Fact #1: This task is NOT embarrasingly parallel

Yes, one may go and implement a Moving Average calculation, so that it indeed proceeds through the heaps of data using some intentionally indoctrinated “just”-[CONCURRENT] processing approach ( irrespective whether being due to some kind of error, some authority’s “advice”, professional blindness or just from a dual-Socrates-fair ignorance ) which obviously does not mean that the nature of the convolutional stream-processing, present inside the Moving Average mathematical formulation, has forgotten to be a pure [SERIAL] process, just due to an attempt to enforce it get calculated inside some degree of “just”-[CONCURRENT] processing.

( Btw. The Hard Computer-Scientists and dual-domain nerds will also object here, that Go-language is by design using best Rob Pike’s skills into having a framework of concurrent coroutines, not any true-[PARALLEL] process-scheduling, even though Hoare’s CSP-tools, available in the language concept, may add some salt and pepper and introduce a stop-block type of inter-process communication tools, that will block “just”-[CONCURRENT] code sections into some hardwired CSP-p2p-synchronisation. )

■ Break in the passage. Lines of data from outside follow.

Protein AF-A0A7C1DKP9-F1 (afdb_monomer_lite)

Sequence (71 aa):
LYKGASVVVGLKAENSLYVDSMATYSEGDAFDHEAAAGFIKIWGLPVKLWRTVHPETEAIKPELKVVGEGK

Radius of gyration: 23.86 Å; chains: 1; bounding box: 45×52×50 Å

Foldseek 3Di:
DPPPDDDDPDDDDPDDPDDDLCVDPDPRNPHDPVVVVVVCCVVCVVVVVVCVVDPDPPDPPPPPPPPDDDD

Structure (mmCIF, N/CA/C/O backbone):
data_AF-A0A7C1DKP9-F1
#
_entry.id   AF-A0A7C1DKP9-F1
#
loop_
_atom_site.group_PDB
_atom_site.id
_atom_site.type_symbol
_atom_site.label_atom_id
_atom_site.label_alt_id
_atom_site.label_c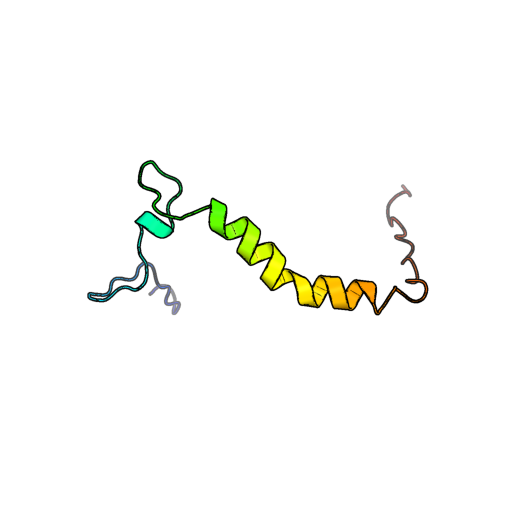omp_id
_atom_site.label_asym_id
_atom_site.label_entity_id
_atom_site.label_seq_id
_atom_site.pdbx_PDB_ins_code
_atom_site.Cartn_x
_atom_site.Cartn_y
_atom_site.Cartn_z
_atom_site.occupancy
_atom_site.B_iso_or_equiv
_atom_site.auth_seq_id
_atom_site.auth_comp_id
_atom_site.auth_asym_id
_atom_site.auth_atom_id
_atom_site.pdbx_PDB_model_num
ATOM 1 N N . LEU A 1 1 ? -27.072 8.763 9.881 1.00 70.25 1 LEU A N 1
ATOM 2 C CA . LEU A 1 1 ? -27.944 8.916 8.696 1.00 70.25 1 LEU A CA 1
ATOM 3 C C . LEU A 1 1 ? -28.477 10.342 8.700 1.00 70.25 1 LEU A C 1
ATOM 5 O O . LEU A 1 1 ? -29.123 10.723 9.669 1.00 70.25 1 LEU A O 1
ATOM 9 N N . TYR A 1 2 ? -28.121 11.159 7.712 1.00 87.94 2 TYR A N 1
ATOM 10 C CA . TYR A 1 2 ? -28.469 12.582 7.668 1.00 87.94 2 TYR A CA 1
ATOM 11 C C . TYR A 1 2 ? -29.119 12.912 6.329 1.00 87.94 2 TYR A C 1
ATOM 13 O O . TYR A 1 2 ? -28.539 12.632 5.286 1.00 87.94 2 TYR A O 1
ATOM 21 N N . LYS A 1 3 ? -30.328 13.490 6.357 1.00 91.06 3 LYS A N 1
ATOM 22 C CA . LYS A 1 3 ? -31.094 13.880 5.154 1.00 91.06 3 LYS A CA 1
ATOM 23 C C . LYS A 1 3 ? -31.199 12.769 4.091 1.00 91.06 3 LYS A C 1
ATOM 25 O O . LYS A 1 3 ? -31.035 13.020 2.905 1.00 91.06 3 LYS A O 1
ATOM 30 N N . GLY A 1 4 ? -31.432 11.529 4.521 1.00 93.75 4 GLY A N 1
ATOM 31 C CA . GLY A 1 4 ? -31.519 10.371 3.621 1.00 93.75 4 GLY A CA 1
ATOM 32 C C . GLY A 1 4 ? -30.170 9.805 3.162 1.00 93.75 4 GLY A C 1
ATOM 33 O O . GLY A 1 4 ? -30.146 8.743 2.552 1.00 93.75 4 GLY A O 1
ATOM 34 N N . ALA A 1 5 ? -29.048 10.445 3.501 1.00 89.88 5 ALA A N 1
ATOM 35 C CA . ALA A 1 5 ? -27.716 9.918 3.239 1.00 89.88 5 ALA A CA 1
ATOM 36 C C . ALA A 1 5 ? -27.205 9.077 4.418 1.00 89.88 5 ALA A C 1
ATOM 38 O O . ALA A 1 5 ? -27.297 9.468 5.591 1.00 89.88 5 ALA A O 1
ATOM 39 N N . SER A 1 6 ? -26.619 7.927 4.097 1.00 91.06 6 SER A N 1
ATOM 40 C CA . SER A 1 6 ? -25.917 7.068 5.045 1.00 91.06 6 SER A CA 1
ATOM 41 C C . SER A 1 6 ? -24.440 7.048 4.686 1.00 91.06 6 SER A C 1
ATOM 43 O O . SER A 1 6 ? -24.084 6.720 3.559 1.00 91.06 6 SER A O 1
ATOM 45 N N . VAL A 1 7 ? -23.592 7.427 5.639 1.00 93.38 7 VAL A N 1
ATOM 46 C CA . VAL A 1 7 ? -22.139 7.484 5.469 1.00 93.38 7 VAL A CA 1
ATOM 47 C C . VAL A 1 7 ? -21.518 6.599 6.535 1.00 93.38 7 VAL A C 1
ATOM 49 O O . VAL A 1 7 ? -21.877 6.695 7.710 1.00 93.38 7 VAL A O 1
ATOM 52 N N . VAL A 1 8 ? -20.609 5.725 6.116 1.00 92.31 8 VAL A N 1
ATOM 53 C CA . VAL A 1 8 ? -19.843 4.881 7.032 1.00 92.31 8 VAL A CA 1
ATOM 54 C C . VAL A 1 8 ? -18.778 5.751 7.694 1.00 92.31 8 VAL A C 1
ATOM 56 O O . VAL A 1 8 ? -17.954 6.344 7.008 1.00 92.31 8 VAL A O 1
ATOM 59 N N . VAL A 1 9 ? -18.818 5.846 9.023 1.00 94.31 9 VAL A N 1
ATOM 60 C CA . VAL A 1 9 ? -17.886 6.671 9.820 1.00 94.31 9 VAL A CA 1
ATOM 61 C C . VAL A 1 9 ? -16.819 5.848 10.543 1.00 94.31 9 VAL A C 1
ATOM 63 O O . VAL A 1 9 ? -15.917 6.406 11.154 1.00 94.31 9 VAL A O 1
ATOM 66 N N . GLY A 1 10 ? -16.917 4.522 10.486 1.00 92.88 10 GLY A N 1
ATOM 67 C CA . GLY A 1 10 ? -15.962 3.617 11.105 1.00 92.88 10 GLY A CA 1
ATOM 68 C C . GLY A 1 10 ? -16.311 2.163 10.828 1.00 92.88 10 GLY A C 1
ATOM 69 O O . GLY A 1 10 ? -17.459 1.836 10.516 1.00 92.88 10 GLY A O 1
ATOM 70 N N . LEU A 1 11 ? -15.307 1.300 10.947 1.00 93.38 11 LEU A N 1
ATOM 71 C CA . LEU A 1 11 ? -15.428 -0.141 10.779 1.00 93.38 11 LEU A CA 1
ATOM 72 C C . LEU A 1 11 ? -14.666 -0.838 11.908 1.00 93.38 11 LEU A C 1
ATOM 74 O O . LEU A 1 11 ? -13.559 -0.437 12.256 1.00 93.38 11 LEU A O 1
ATOM 78 N N . LYS A 1 12 ? -15.259 -1.892 12.467 1.00 94.12 12 LYS A N 1
ATOM 79 C CA . LYS A 1 12 ? -14.602 -2.809 13.398 1.00 94.12 12 LYS A CA 1
ATOM 80 C C . LYS A 1 12 ? -15.035 -4.225 13.048 1.00 94.12 12 LYS A C 1
ATOM 82 O O . LYS A 1 12 ? -16.210 -4.459 12.778 1.00 94.12 12 LYS A O 1
ATOM 87 N N . ALA A 1 13 ? -14.092 -5.153 13.080 1.00 94.69 13 ALA A N 1
ATOM 88 C CA . ALA A 1 13 ? -14.342 -6.576 12.916 1.00 94.69 13 ALA A CA 1
ATOM 89 C C . ALA A 1 13 ? -13.485 -7.344 13.925 1.00 94.69 13 ALA A C 1
ATOM 91 O O . ALA A 1 13 ? -12.370 -6.918 14.222 1.00 94.69 13 ALA A O 1
ATOM 92 N N . GLU A 1 14 ? -13.998 -8.460 14.446 1.00 94.88 14 GLU A N 1
ATOM 93 C CA . GLU A 1 14 ? -13.223 -9.351 15.324 1.00 94.88 14 GLU A CA 1
ATOM 94 C C . GLU A 1 14 ? -12.023 -9.951 14.577 1.00 94.88 14 GLU A C 1
ATOM 96 O O . GLU A 1 14 ? -10.923 -9.995 15.113 1.00 94.88 14 GLU A O 1
ATOM 101 N N . ASN A 1 15 ? -12.216 -10.303 13.302 1.00 94.56 15 ASN A N 1
ATOM 102 C CA . ASN A 1 15 ? -11.183 -10.832 12.409 1.00 94.56 15 ASN A CA 1
ATOM 103 C C . ASN A 1 15 ? -10.858 -9.820 11.296 1.00 94.56 15 ASN A C 1
ATOM 105 O O . ASN A 1 15 ? -11.192 -10.031 10.129 1.00 94.56 15 ASN A O 1
ATOM 109 N N . SER A 1 16 ? -10.272 -8.677 11.658 1.00 94.50 16 SER A N 1
ATOM 110 C CA . SER A 1 16 ? -9.859 -7.648 10.692 1.00 94.50 16 SER A CA 1
ATOM 111 C C . SER A 1 16 ? -8.619 -8.076 9.897 1.00 94.50 16 SER A C 1
ATOM 113 O O . SER A 1 16 ? -7.640 -8.530 10.480 1.00 94.50 16 SER A O 1
ATOM 115 N N . LEU A 1 17 ? -8.631 -7.866 8.575 1.00 95.06 17 LEU A N 1
ATOM 116 C CA . LEU A 1 17 ? -7.430 -7.965 7.727 1.00 95.06 17 LEU A CA 1
ATOM 117 C C . LEU A 1 17 ? -6.617 -6.663 7.697 1.00 95.06 17 LEU A C 1
ATOM 119 O O . LEU A 1 17 ? -5.478 -6.659 7.241 1.00 95.06 17 LEU A O 1
ATOM 123 N N . TYR A 1 18 ? -7.196 -5.555 8.166 1.00 94.06 18 TYR A N 1
ATOM 124 C CA . TYR A 1 18 ? -6.448 -4.324 8.385 1.00 94.06 18 TYR A CA 1
ATOM 125 C C . TYR A 1 18 ? -5.559 -4.493 9.616 1.00 94.06 18 TYR A C 1
ATOM 127 O O . TYR A 1 18 ? -6.065 -4.798 10.701 1.00 94.06 18 TYR A O 1
ATOM 135 N N . VAL A 1 19 ? -4.258 -4.270 9.430 1.00 93.38 19 VAL A N 1
ATOM 136 C CA . VAL A 1 19 ? -3.232 -4.334 10.472 1.00 93.38 19 VAL A CA 1
ATOM 137 C C . VAL A 1 19 ? -2.556 -2.970 10.550 1.00 93.38 19 VAL A C 1
ATOM 139 O O . VAL A 1 19 ? -1.874 -2.561 9.615 1.00 93.38 19 VAL A O 1
ATOM 142 N N . ASP A 1 20 ? -2.749 -2.273 11.667 1.00 91.56 20 ASP A N 1
ATOM 143 C CA . ASP A 1 20 ? -2.310 -0.882 11.834 1.00 91.56 20 ASP A CA 1
ATOM 144 C C . ASP A 1 20 ? -0.789 -0.710 11.702 1.00 91.56 20 ASP A C 1
ATOM 146 O O . ASP A 1 20 ? -0.317 0.168 10.985 1.00 91.56 20 ASP A O 1
ATOM 150 N N . SER A 1 21 ? -0.017 -1.629 12.288 1.00 92.88 21 SER A N 1
ATOM 151 C CA . SER A 1 21 ? 1.449 -1.613 12.216 1.00 92.88 21 SER A CA 1
ATOM 152 C C . SER A 1 21 ? 2.000 -1.788 10.799 1.00 92.88 21 SER A C 1
ATOM 154 O O . SER A 1 21 ? 3.144 -1.445 10.560 1.00 92.88 21 SER A O 1
ATOM 156 N N . MET A 1 22 ? 1.220 -2.334 9.861 1.00 93.25 22 MET A N 1
ATOM 157 C CA . MET A 1 22 ? 1.630 -2.481 8.456 1.00 93.25 22 MET A CA 1
ATOM 158 C C . MET A 1 22 ? 1.250 -1.269 7.596 1.00 93.25 22 MET A C 1
ATOM 160 O O . MET A 1 22 ? 1.707 -1.162 6.462 1.00 93.25 22 MET A O 1
ATOM 164 N N . ALA A 1 23 ? 0.363 -0.403 8.088 1.00 93.75 23 ALA A N 1
ATOM 165 C CA . ALA A 1 23 ? -0.186 0.726 7.338 1.00 93.75 23 ALA A CA 1
ATOM 166 C C . ALA A 1 23 ? 0.302 2.089 7.852 1.00 93.75 23 ALA A C 1
ATOM 168 O O . ALA A 1 23 ? 0.127 3.101 7.172 1.00 93.75 23 ALA A O 1
ATOM 169 N N . THR A 1 24 ? 0.861 2.131 9.062 1.00 93.75 24 THR A N 1
ATOM 170 C CA . THR A 1 24 ? 1.315 3.364 9.704 1.00 93.75 24 THR A CA 1
ATOM 171 C C . THR A 1 24 ? 2.679 3.829 9.195 1.00 93.75 24 THR A C 1
ATOM 173 O O . THR A 1 24 ? 3.484 3.038 8.725 1.00 93.75 24 THR A O 1
ATOM 176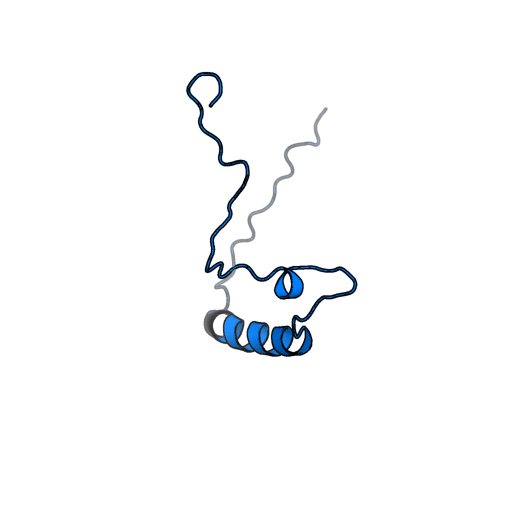 N N . TYR A 1 25 ? 2.950 5.127 9.355 1.00 91.62 25 TYR A N 1
ATOM 177 C CA . TYR A 1 25 ? 4.273 5.737 9.158 1.00 91.62 25 TYR A CA 1
ATOM 178 C C . TYR A 1 25 ? 4.926 6.176 10.482 1.00 91.62 25 TYR A C 1
ATOM 180 O O . TYR A 1 25 ? 5.947 6.863 10.481 1.00 91.62 25 TYR A O 1
ATOM 188 N N . SER A 1 26 ? 4.300 5.870 11.619 1.00 92.50 26 SER A N 1
ATOM 189 C CA . SER A 1 26 ? 4.785 6.246 12.952 1.00 92.50 26 SER A CA 1
ATOM 190 C C . SER A 1 26 ? 5.838 5.268 13.497 1.00 92.50 26 SER A C 1
ATOM 192 O O . SER A 1 26 ? 6.130 4.239 12.891 1.00 92.50 26 SER A O 1
ATOM 194 N N . GLU A 1 27 ? 6.396 5.576 14.676 1.00 78.75 27 GLU A N 1
ATOM 195 C CA . GLU A 1 27 ? 7.253 4.655 15.436 1.00 78.75 27 GLU A CA 1
ATOM 196 C C . GLU A 1 27 ? 6.449 3.393 15.801 1.00 78.75 27 GLU A C 1
ATOM 198 O O . GLU A 1 27 ? 5.621 3.405 16.710 1.00 78.75 27 GLU A O 1
ATOM 203 N N . GLY A 1 28 ? 6.633 2.323 15.027 1.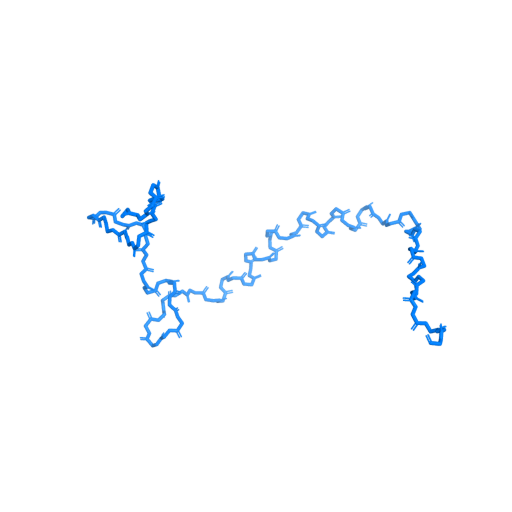00 84.81 28 GLY A N 1
ATOM 204 C CA . GLY A 1 28 ? 5.795 1.119 15.073 1.00 84.81 28 GLY A CA 1
ATOM 205 C C . GLY A 1 28 ? 5.469 0.523 13.701 1.00 84.81 28 GLY A C 1
ATOM 206 O O . GLY A 1 28 ? 4.814 -0.517 13.647 1.00 84.81 28 GLY A O 1
ATOM 207 N N . ASP A 1 29 ? 5.920 1.159 12.615 1.00 92.56 29 ASP A N 1
ATOM 208 C CA . ASP A 1 29 ? 5.855 0.596 11.266 1.00 92.56 29 ASP A CA 1
ATOM 209 C C . ASP A 1 29 ? 6.635 -0.730 11.174 1.00 92.56 29 ASP A C 1
ATOM 211 O O . ASP A 1 29 ? 7.815 -0.820 11.525 1.00 92.56 29 ASP A O 1
ATOM 215 N N . ALA A 1 30 ? 5.937 -1.768 10.725 1.00 92.94 30 ALA A N 1
ATOM 216 C CA . ALA A 1 30 ? 6.436 -3.124 10.539 1.00 92.94 30 ALA A CA 1
ATOM 217 C C . ALA A 1 30 ? 6.535 -3.518 9.054 1.00 92.94 30 ALA A C 1
ATOM 219 O O . ALA A 1 30 ? 6.852 -4.673 8.752 1.00 92.94 30 ALA A O 1
ATOM 220 N N . PHE A 1 31 ? 6.234 -2.605 8.129 1.00 92.69 31 PHE A N 1
ATOM 221 C CA . PHE A 1 31 ? 6.313 -2.862 6.700 1.00 92.69 31 PHE A CA 1
ATOM 222 C C . PHE A 1 31 ? 7.771 -2.914 6.216 1.00 92.69 31 PHE A C 1
ATOM 224 O O . PHE A 1 31 ? 8.581 -2.031 6.498 1.00 92.69 31 PHE A O 1
ATOM 231 N N . ASP A 1 32 ? 8.112 -3.945 5.439 1.00 93.56 32 ASP A N 1
ATOM 232 C CA . ASP A 1 32 ? 9.426 -4.061 4.803 1.00 93.56 32 ASP A CA 1
ATOM 233 C C . ASP A 1 32 ? 9.482 -3.221 3.516 1.00 93.56 32 ASP A C 1
ATOM 235 O O . ASP A 1 32 ? 9.082 -3.647 2.426 1.00 93.56 32 ASP A O 1
ATOM 239 N N . HIS A 1 33 ? 10.005 -2.004 3.648 1.00 93.38 33 HIS A N 1
ATOM 240 C CA . HIS A 1 33 ? 10.166 -1.071 2.532 1.00 93.38 33 HIS A CA 1
ATOM 241 C C . HIS A 1 33 ? 11.223 -1.517 1.513 1.00 93.38 33 HIS A C 1
ATOM 243 O O . HIS A 1 33 ? 11.142 -1.116 0.347 1.00 93.38 33 HIS A O 1
ATOM 249 N N . GLU A 1 34 ? 12.191 -2.360 1.890 1.00 95.00 34 GLU A N 1
ATOM 250 C CA . GLU A 1 34 ? 13.232 -2.823 0.962 1.00 95.00 34 GLU A CA 1
ATOM 251 C C . GLU A 1 34 ? 12.639 -3.742 -0.115 1.00 95.00 34 GLU A C 1
ATOM 253 O O . GLU A 1 34 ? 12.980 -3.639 -1.303 1.00 95.00 34 GLU A O 1
ATOM 258 N N . ALA A 1 35 ? 11.669 -4.577 0.269 1.00 94.94 35 ALA A N 1
ATOM 259 C CA . ALA A 1 35 ? 10.953 -5.464 -0.644 1.00 94.94 35 ALA A CA 1
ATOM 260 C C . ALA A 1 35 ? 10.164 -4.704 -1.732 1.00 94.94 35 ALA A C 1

Fact #2: Go distributed ( for any kind of speedup ) only AT THE END

Having a poor level of performance in [SERIAL] does not set any yardstick. Having a reasonable amount of performance tuning in single-thread, only then one may benefit from going distributed ( still having to pay additional serial costs, which makes Amdahl Law ( rather Overhead-strict-Amdahl Law ) get into the game ).

If one can introduce such low level of additional setup-overheads and still achieve any remarkable parallelism, scaled into the non-[SEQ] part of the processing, there and only there comes a chance to increase the process effective-performance.

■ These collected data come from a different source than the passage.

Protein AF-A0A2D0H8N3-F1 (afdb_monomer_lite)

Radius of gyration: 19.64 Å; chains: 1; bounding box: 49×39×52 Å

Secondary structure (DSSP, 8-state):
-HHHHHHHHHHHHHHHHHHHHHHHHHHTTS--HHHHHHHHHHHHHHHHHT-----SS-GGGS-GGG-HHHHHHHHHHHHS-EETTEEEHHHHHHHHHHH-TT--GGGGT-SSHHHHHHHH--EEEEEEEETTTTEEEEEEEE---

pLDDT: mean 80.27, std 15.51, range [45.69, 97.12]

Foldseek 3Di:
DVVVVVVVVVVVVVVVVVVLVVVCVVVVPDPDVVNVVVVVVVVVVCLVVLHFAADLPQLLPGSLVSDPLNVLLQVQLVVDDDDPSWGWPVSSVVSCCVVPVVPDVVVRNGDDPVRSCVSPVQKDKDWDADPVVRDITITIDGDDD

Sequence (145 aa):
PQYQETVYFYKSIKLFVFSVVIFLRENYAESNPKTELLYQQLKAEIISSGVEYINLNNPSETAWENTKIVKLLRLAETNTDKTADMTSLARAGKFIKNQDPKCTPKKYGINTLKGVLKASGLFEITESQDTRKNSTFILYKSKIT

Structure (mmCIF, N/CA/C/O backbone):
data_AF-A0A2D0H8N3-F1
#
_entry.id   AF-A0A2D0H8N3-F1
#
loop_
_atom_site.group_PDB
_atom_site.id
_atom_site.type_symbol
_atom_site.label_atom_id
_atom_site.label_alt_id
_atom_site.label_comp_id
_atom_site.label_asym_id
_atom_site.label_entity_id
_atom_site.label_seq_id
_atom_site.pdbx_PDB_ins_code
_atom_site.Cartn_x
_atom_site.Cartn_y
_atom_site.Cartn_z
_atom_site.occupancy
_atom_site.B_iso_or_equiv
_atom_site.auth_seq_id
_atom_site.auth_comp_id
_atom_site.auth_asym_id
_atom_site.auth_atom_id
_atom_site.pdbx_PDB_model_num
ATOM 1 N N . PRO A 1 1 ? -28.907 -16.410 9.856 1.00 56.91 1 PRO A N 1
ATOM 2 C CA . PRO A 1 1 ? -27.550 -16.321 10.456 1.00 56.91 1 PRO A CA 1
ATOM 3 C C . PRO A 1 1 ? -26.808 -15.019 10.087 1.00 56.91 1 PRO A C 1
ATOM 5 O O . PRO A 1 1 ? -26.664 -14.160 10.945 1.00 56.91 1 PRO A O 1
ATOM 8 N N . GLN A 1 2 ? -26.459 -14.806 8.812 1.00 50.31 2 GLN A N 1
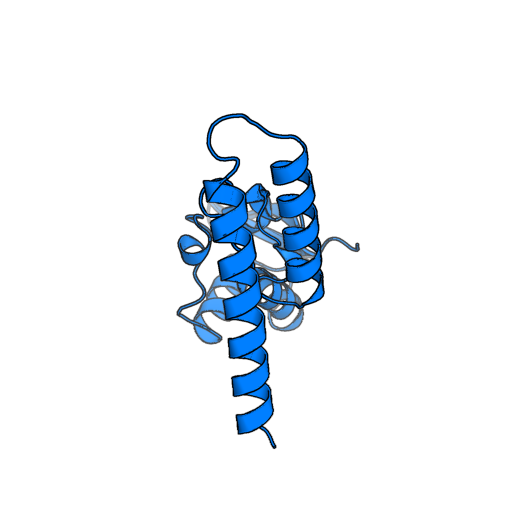ATOM 9 C CA . GLN A 1 2 ? -25.617 -13.681 8.356 1.00 50.31 2 GLN A CA 1
ATOM 10 C C . GLN A 1 2 ? -26.249 -12.280 8.525 1.00 50.31 2 GLN A C 1
ATOM 12 O O . GLN A 1 2 ? -25.548 -11.299 8.761 1.00 50.31 2 GLN A O 1
ATOM 17 N N . TYR A 1 3 ? -27.584 -12.187 8.462 1.00 46.03 3 TYR A N 1
ATOM 18 C CA . TYR A 1 3 ? -28.335 -10.937 8.666 1.00 46.03 3 TYR A CA 1
ATOM 19 C C . TYR A 1 3 ? -28.395 -10.512 10.144 1.00 46.03 3 TYR A C 1
ATOM 21 O O . TYR A 1 3 ? -28.415 -9.328 10.457 1.00 46.03 3 TYR A O 1
ATOM 29 N N . GLN A 1 4 ? -28.397 -11.468 11.080 1.00 45.69 4 GLN A N 1
ATOM 30 C CA . GLN A 1 4 ? -28.395 -11.141 12.508 1.00 45.69 4 GLN A CA 1
ATOM 31 C C . GLN A 1 4 ? -27.017 -10.654 12.960 1.00 45.69 4 GLN A C 1
ATOM 33 O O . GLN A 1 4 ? -26.942 -9.668 13.684 1.00 45.69 4 GLN A O 1
ATOM 38 N N . GLU A 1 5 ? -25.935 -11.259 12.470 1.00 53.59 5 GLU A N 1
ATOM 39 C CA . GLU A 1 5 ? -24.565 -10.810 12.759 1.00 53.59 5 GLU A CA 1
ATOM 40 C C . GLU A 1 5 ? -24.309 -9.377 12.280 1.00 53.59 5 GLU A C 1
ATOM 42 O O . GLU A 1 5 ? -23.752 -8.569 13.020 1.00 53.59 5 GLU A O 1
ATOM 47 N N . THR A 1 6 ? -24.790 -9.020 11.085 1.00 50.78 6 THR A N 1
ATOM 48 C CA . THR A 1 6 ? -24.669 -7.649 10.563 1.00 50.78 6 THR A CA 1
ATOM 49 C C . THR A 1 6 ? -25.475 -6.644 11.382 1.00 50.78 6 THR A C 1
ATOM 51 O O . THR A 1 6 ? -24.990 -5.545 11.639 1.00 50.78 6 THR A O 1
ATOM 54 N N . VAL A 1 7 ? -26.669 -7.014 11.854 1.00 55.97 7 VAL A N 1
ATOM 55 C CA . VAL A 1 7 ? -27.494 -6.162 12.729 1.00 55.97 7 VAL A CA 1
ATOM 56 C C . VAL A 1 7 ? -26.845 -5.976 14.104 1.00 55.97 7 VAL A C 1
ATOM 58 O O . VAL A 1 7 ? -26.819 -4.855 14.616 1.00 55.97 7 VAL A O 1
ATOM 61 N N . TYR A 1 8 ? -26.283 -7.038 14.688 1.00 56.78 8 TYR A N 1
ATOM 62 C CA . TYR A 1 8 ? -25.547 -6.957 15.952 1.00 56.78 8 TYR A CA 1
ATOM 63 C C . TYR A 1 8 ? -24.293 -6.092 15.814 1.00 56.78 8 TYR A C 1
ATOM 65 O O . TYR A 1 8 ? -24.100 -5.184 16.618 1.00 56.78 8 TYR A O 1
ATOM 73 N N . PHE A 1 9 ? -23.509 -6.283 14.754 1.00 59.50 9 PHE A N 1
ATOM 74 C CA . PHE A 1 9 ? -22.341 -5.458 14.450 1.00 59.50 9 PHE A CA 1
ATOM 75 C C . PHE A 1 9 ? -22.704 -3.971 14.306 1.00 59.50 9 PHE A C 1
ATOM 77 O O . PHE A 1 9 ? -22.078 -3.112 14.926 1.00 59.50 9 PHE A O 1
ATOM 84 N N . TYR A 1 10 ? -23.780 -3.654 13.576 1.00 55.72 10 TYR A N 1
ATOM 85 C CA . TYR A 1 10 ? -24.245 -2.273 13.407 1.00 55.72 10 TYR A CA 1
ATOM 86 C C . TYR A 1 10 ? -24.724 -1.642 14.721 1.00 55.72 10 TYR A C 1
ATOM 88 O O . TYR A 1 10 ? -24.534 -0.445 14.950 1.00 55.72 10 TYR A O 1
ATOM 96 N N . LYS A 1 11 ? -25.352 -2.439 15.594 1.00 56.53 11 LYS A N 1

It is not hard to loose much more than to gain in this, so always benchmark the pure-[SEQ] against the potential tradeoffs between a non-[SEQ] / N[PAR]_processes theoretical, overhead-naive speedup, for which one will pay a cost of a sum of all add-on-[SEQ]-overheads, so if and only if :

(         pure-[SEQ]_processing      [ns]
+       add-on-[SEQ]-setup-overheads [ns]
+        ( non-[SEQ]_processing      [ns] / N[PAR]_processes )
  ) << (  pure-[SEQ]_processing      [ns]
       + ( non-[SEQ]_processing      [ns] / 1 )
         )

Not having this jet-fighters advantage of both the surplus height and Sun behind you, never attempt going into any kind of HPC / parallelisation attempts – they will never pay for themselves not being remarkably << better, than a smart [SEQ]-process.


enter image description here

Epilogue: on overhead-strict Amdahl’s Law interactive experiment UI

One animation is worth million words.

An interactive animation even better:

So,
assume a process-under-test, which has both a [SERIAL] and a [PARALLEL] part of the process schedule.

Let p be the [PARALLEL] fraction of the process duration ~ ( 0.0 .. 1.0 ) thus the [SERIAL] part does not last longer than ( 1 - p ), right?

So, let’s start interactive experimentation from such a test-case, where the p == 1.0, meaning all such process duration is spent in just a [PARALLEL] part, and the both initial serial and the terminating parts of the process-flow ( that principally are always [SERIAL] ) have zero-durations ( ( 1 - p ) == 0. )

Assume the system does no particular magic and thus needs to spend some real steps on intialisation of each of the [PARALLEL] part, so as to run it on a different processor ( (1), 2, .., N ), so let’s add some overheads, if asked to re-organise the process flow and to marshal + distribute + un-marshal all the necessary instructions and data, so as the intended process now can start and run on N processors in parallel.

These costs are called o ( here initially assumed for simplicity to be just constant and invariant to N, which is not always the case in real, on silicon / on NUMA / on distributed infrastructures ).

By clicking on the Epilogue headline above, an interactive environment opens and is free for one’s own experimentation.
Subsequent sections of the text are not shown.